→ ABOUT THIS TASK:
Please reproduce verbatim the lines below, from the first through the one with "ATOM 3 C C .".

PROVIDED DATA Start Marker

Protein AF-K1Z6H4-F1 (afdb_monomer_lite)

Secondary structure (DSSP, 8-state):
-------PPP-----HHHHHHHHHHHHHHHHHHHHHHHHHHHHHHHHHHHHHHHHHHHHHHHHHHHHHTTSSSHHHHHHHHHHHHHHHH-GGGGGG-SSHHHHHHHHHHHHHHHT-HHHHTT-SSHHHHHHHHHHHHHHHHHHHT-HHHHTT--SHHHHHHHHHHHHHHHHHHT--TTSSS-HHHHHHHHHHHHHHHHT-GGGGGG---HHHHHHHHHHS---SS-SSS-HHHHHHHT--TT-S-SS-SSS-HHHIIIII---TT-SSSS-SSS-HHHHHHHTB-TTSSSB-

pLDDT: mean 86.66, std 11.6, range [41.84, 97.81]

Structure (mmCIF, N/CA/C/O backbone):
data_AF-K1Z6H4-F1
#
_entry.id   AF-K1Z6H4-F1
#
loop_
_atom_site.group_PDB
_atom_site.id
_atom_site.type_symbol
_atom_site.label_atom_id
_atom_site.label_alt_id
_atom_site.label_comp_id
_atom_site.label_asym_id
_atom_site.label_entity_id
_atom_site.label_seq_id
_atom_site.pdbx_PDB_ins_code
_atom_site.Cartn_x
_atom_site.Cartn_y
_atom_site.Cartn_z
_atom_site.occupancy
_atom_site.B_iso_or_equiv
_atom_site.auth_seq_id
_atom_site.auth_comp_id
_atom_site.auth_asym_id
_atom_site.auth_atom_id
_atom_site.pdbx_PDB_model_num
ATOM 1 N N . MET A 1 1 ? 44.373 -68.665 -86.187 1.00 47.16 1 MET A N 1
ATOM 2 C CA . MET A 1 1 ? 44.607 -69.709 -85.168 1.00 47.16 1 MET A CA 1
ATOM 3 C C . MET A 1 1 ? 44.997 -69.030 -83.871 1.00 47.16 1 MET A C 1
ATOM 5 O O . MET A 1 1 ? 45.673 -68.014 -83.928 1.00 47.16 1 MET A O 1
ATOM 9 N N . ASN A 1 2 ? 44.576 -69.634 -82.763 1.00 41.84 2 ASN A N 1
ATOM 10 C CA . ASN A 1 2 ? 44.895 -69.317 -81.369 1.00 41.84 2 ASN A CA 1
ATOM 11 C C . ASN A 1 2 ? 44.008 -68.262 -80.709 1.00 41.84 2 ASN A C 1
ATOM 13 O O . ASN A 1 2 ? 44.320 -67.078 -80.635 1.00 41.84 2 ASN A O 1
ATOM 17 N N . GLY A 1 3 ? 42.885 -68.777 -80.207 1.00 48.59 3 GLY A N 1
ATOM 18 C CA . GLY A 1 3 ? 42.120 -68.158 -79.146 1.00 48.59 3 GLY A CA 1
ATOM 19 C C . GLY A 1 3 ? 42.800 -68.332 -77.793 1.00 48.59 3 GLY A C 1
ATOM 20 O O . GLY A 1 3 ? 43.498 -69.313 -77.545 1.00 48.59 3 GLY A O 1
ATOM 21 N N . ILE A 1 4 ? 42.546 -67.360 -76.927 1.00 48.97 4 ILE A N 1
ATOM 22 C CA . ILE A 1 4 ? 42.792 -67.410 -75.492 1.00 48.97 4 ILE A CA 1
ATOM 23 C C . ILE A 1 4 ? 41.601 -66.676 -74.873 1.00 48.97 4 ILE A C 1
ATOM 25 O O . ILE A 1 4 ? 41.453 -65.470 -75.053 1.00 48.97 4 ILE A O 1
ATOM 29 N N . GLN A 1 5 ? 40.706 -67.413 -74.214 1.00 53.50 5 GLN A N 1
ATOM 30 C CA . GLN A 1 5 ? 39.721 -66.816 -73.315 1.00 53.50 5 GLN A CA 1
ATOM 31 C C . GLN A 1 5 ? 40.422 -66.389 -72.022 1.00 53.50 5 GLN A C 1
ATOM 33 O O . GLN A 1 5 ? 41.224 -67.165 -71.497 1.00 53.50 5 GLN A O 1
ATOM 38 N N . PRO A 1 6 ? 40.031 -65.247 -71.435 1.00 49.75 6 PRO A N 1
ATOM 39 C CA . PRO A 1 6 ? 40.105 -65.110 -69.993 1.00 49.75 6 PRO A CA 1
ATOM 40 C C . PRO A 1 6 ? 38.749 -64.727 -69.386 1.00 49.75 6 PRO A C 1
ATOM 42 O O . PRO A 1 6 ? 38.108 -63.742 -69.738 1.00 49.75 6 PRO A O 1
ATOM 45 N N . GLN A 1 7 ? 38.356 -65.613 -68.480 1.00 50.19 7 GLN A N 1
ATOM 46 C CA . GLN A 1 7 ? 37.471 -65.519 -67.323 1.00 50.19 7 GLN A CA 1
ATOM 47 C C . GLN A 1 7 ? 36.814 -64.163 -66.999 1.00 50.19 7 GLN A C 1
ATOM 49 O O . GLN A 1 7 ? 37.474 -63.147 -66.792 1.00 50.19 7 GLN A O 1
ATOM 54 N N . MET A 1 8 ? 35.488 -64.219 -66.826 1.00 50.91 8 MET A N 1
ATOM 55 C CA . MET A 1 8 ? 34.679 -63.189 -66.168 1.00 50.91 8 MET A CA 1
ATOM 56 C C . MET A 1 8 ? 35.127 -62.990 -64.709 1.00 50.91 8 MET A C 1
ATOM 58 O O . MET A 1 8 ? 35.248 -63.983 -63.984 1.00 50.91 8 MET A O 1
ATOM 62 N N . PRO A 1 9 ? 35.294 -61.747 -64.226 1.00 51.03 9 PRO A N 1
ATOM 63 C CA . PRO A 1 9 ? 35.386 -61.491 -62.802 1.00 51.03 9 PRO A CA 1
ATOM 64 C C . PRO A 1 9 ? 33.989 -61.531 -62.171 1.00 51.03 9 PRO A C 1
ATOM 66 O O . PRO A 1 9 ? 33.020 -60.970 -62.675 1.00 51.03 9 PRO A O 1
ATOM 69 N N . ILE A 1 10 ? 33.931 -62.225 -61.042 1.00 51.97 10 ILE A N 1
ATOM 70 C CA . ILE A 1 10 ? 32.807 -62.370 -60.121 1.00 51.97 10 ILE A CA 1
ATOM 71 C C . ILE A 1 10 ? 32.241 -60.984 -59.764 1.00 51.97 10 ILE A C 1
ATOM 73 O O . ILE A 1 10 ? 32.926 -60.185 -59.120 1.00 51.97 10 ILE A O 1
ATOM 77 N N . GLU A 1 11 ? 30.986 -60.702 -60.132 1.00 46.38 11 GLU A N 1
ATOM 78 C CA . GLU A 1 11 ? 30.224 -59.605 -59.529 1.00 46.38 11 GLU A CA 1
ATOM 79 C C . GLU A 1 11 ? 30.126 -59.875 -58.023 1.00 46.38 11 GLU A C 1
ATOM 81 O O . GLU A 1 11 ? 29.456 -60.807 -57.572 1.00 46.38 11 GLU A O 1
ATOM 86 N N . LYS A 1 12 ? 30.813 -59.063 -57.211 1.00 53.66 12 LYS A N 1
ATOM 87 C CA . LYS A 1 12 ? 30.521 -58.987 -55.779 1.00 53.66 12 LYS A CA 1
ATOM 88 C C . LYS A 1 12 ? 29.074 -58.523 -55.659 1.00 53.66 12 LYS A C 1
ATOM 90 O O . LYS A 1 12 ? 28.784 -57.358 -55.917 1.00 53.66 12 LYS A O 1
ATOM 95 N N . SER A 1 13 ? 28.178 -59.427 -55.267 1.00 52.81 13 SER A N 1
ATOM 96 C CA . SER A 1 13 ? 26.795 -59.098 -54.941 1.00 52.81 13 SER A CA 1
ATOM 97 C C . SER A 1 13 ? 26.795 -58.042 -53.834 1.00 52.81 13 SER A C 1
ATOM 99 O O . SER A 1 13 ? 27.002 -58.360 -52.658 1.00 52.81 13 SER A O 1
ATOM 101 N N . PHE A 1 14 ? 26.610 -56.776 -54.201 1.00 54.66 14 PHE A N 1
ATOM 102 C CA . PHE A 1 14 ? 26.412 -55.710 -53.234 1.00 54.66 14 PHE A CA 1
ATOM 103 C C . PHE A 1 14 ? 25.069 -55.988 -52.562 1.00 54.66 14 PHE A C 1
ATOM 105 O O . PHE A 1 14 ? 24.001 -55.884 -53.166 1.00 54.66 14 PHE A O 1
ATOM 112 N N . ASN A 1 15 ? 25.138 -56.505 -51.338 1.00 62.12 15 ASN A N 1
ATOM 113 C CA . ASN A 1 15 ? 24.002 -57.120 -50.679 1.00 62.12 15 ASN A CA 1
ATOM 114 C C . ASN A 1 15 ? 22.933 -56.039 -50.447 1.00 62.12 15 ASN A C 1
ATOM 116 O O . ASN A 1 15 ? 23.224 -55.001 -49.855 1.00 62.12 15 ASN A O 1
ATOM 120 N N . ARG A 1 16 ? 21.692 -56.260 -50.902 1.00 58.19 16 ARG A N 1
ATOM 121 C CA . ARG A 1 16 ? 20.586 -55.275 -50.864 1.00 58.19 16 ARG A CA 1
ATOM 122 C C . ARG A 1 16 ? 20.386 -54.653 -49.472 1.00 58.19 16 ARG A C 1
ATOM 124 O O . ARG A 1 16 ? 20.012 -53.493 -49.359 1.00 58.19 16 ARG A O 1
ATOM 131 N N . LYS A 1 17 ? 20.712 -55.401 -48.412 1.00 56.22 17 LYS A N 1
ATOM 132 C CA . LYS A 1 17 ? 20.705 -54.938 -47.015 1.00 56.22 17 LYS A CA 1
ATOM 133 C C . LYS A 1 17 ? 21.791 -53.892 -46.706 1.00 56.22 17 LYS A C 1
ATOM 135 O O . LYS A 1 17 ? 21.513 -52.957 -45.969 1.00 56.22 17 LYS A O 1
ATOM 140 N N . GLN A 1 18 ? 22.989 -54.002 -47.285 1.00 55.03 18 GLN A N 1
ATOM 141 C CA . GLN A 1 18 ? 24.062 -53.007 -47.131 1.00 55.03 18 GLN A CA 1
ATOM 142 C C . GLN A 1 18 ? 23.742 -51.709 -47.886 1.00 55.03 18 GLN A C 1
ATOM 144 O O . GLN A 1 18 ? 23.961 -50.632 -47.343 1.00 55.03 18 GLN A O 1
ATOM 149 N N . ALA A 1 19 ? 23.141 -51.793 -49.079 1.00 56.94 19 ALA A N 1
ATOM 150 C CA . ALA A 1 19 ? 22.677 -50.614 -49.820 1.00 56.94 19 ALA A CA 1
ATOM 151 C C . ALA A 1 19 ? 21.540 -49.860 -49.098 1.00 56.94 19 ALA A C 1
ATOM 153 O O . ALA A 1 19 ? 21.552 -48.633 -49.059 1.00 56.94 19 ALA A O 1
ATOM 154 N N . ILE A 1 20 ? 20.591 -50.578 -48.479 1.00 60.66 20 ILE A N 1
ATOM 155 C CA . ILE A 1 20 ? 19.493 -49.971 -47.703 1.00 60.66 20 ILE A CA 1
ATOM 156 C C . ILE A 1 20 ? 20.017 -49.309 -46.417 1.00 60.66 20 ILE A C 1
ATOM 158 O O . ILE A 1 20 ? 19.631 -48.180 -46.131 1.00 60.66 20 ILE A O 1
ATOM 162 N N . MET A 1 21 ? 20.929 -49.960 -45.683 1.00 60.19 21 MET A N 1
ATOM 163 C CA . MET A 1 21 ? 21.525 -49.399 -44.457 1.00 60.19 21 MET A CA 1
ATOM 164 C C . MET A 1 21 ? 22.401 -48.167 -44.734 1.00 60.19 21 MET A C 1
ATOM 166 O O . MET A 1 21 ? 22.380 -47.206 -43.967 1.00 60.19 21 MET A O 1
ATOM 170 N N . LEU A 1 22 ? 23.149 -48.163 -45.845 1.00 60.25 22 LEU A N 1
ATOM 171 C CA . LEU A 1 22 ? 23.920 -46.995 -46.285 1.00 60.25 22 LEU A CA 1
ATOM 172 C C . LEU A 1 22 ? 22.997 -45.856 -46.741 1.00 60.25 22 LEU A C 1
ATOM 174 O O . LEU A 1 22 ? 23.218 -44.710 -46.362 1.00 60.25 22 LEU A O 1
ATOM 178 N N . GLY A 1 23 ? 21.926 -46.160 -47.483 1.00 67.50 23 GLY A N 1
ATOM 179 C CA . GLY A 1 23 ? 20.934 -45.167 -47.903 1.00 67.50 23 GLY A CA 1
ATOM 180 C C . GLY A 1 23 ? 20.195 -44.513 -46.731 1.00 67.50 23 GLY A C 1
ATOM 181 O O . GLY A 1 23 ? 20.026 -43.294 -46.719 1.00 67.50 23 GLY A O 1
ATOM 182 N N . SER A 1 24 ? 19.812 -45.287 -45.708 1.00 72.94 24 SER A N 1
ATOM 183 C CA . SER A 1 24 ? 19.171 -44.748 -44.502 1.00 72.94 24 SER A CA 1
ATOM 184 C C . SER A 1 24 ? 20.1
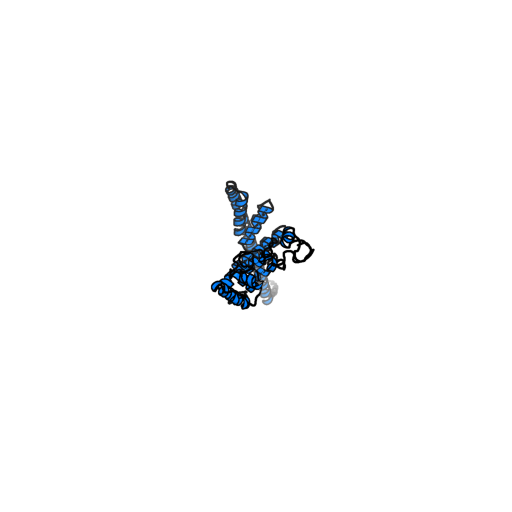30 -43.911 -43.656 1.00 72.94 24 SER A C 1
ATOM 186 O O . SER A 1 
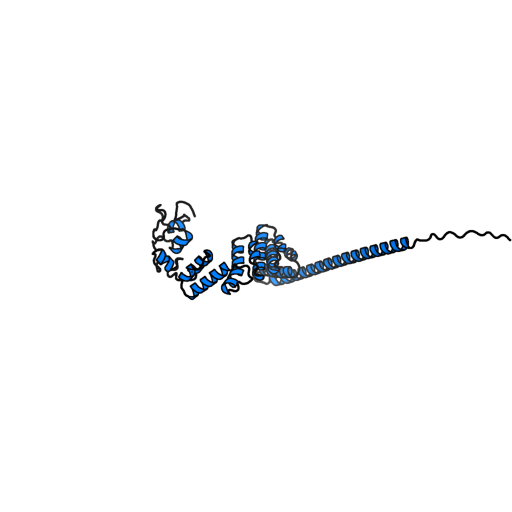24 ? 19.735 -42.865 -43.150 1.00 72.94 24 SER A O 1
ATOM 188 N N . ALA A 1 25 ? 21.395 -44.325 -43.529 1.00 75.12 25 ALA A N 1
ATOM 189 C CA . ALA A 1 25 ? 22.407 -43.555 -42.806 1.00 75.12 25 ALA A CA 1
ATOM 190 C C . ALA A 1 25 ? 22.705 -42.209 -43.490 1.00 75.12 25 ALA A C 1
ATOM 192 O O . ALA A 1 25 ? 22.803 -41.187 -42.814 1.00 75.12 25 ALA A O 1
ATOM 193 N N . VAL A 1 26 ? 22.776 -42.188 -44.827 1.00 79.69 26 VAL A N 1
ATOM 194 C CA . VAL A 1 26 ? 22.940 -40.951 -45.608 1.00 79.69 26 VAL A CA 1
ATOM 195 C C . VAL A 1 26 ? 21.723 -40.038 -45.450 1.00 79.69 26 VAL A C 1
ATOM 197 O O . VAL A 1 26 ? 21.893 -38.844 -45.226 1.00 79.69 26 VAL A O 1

PROVIDED DATA End Marker

→ ANSWER TO THIS TASK:
Protein AF-K1Z6H4-F1 (afdb_monomer_lite)

Secondary structure (DSSP, 8-state):
-------PPP-----HHHHHHHHHHHHHHHHHHHHHHHHHHHHHHHHHHHHHHHHHHHHHHHHHHHHHTTSSSHHHHHHHHHHHHHHHH-GGGGGG-SSHHHHHHHHHHHHHHHT-HHHHTT-SSHHHHHHHHHHHHHHHHHHHT-HHHHTT--SHHHHHHHHHHHHHHHHHHT--TTSSS-HHHHHHHHHHHHHHHHT-GGGGGG---HHHHHHHHHHS---SS-SSS-HHHHHHHT--TT-S-SS-SSS-HHHIIIII---TT-SSSS-SSS-HHHHHHHTB-TTSSSB-

pLDDT: mean 86.66, std 11.6, range [41.84, 97.81]

Structure (mmCIF, N/CA/C/O backbone):
data_AF-K1Z6H4-F1
#
_entry.id   AF-K1Z6H4-F1
#
loop_
_atom_site.group_PDB
_atom_site.id
_atom_site.type_symbol
_atom_site.label_atom_id
_atom_site.label_alt_id
_atom_site.label_comp_id
_atom_site.label_asym_id
_atom_site.label_entity_id
_atom_site.label_seq_id
_atom_site.pdbx_PDB_ins_code
_atom_site.Cartn_x
_atom_site.Cartn_y
_atom_site.Cartn_z
_atom_site.occupancy
_atom_site.B_iso_or_equiv
_atom_site.auth_seq_id
_atom_site.auth_comp_id
_atom_site.auth_asym_id
_atom_site.auth_atom_id
_atom_site.pdbx_PDB_model_num
ATOM 1 N N . MET A 1 1 ? 44.373 -68.665 -86.187 1.00 47.16 1 MET A N 1
ATOM 2 C CA . MET A 1 1 ? 44.607 -69.709 -85.168 1.00 47.16 1 MET A CA 1
ATOM 3 C C . MET A 1 1 ? 44.997 -69.030 -83.871 1.00 47.16 1 MET A C 1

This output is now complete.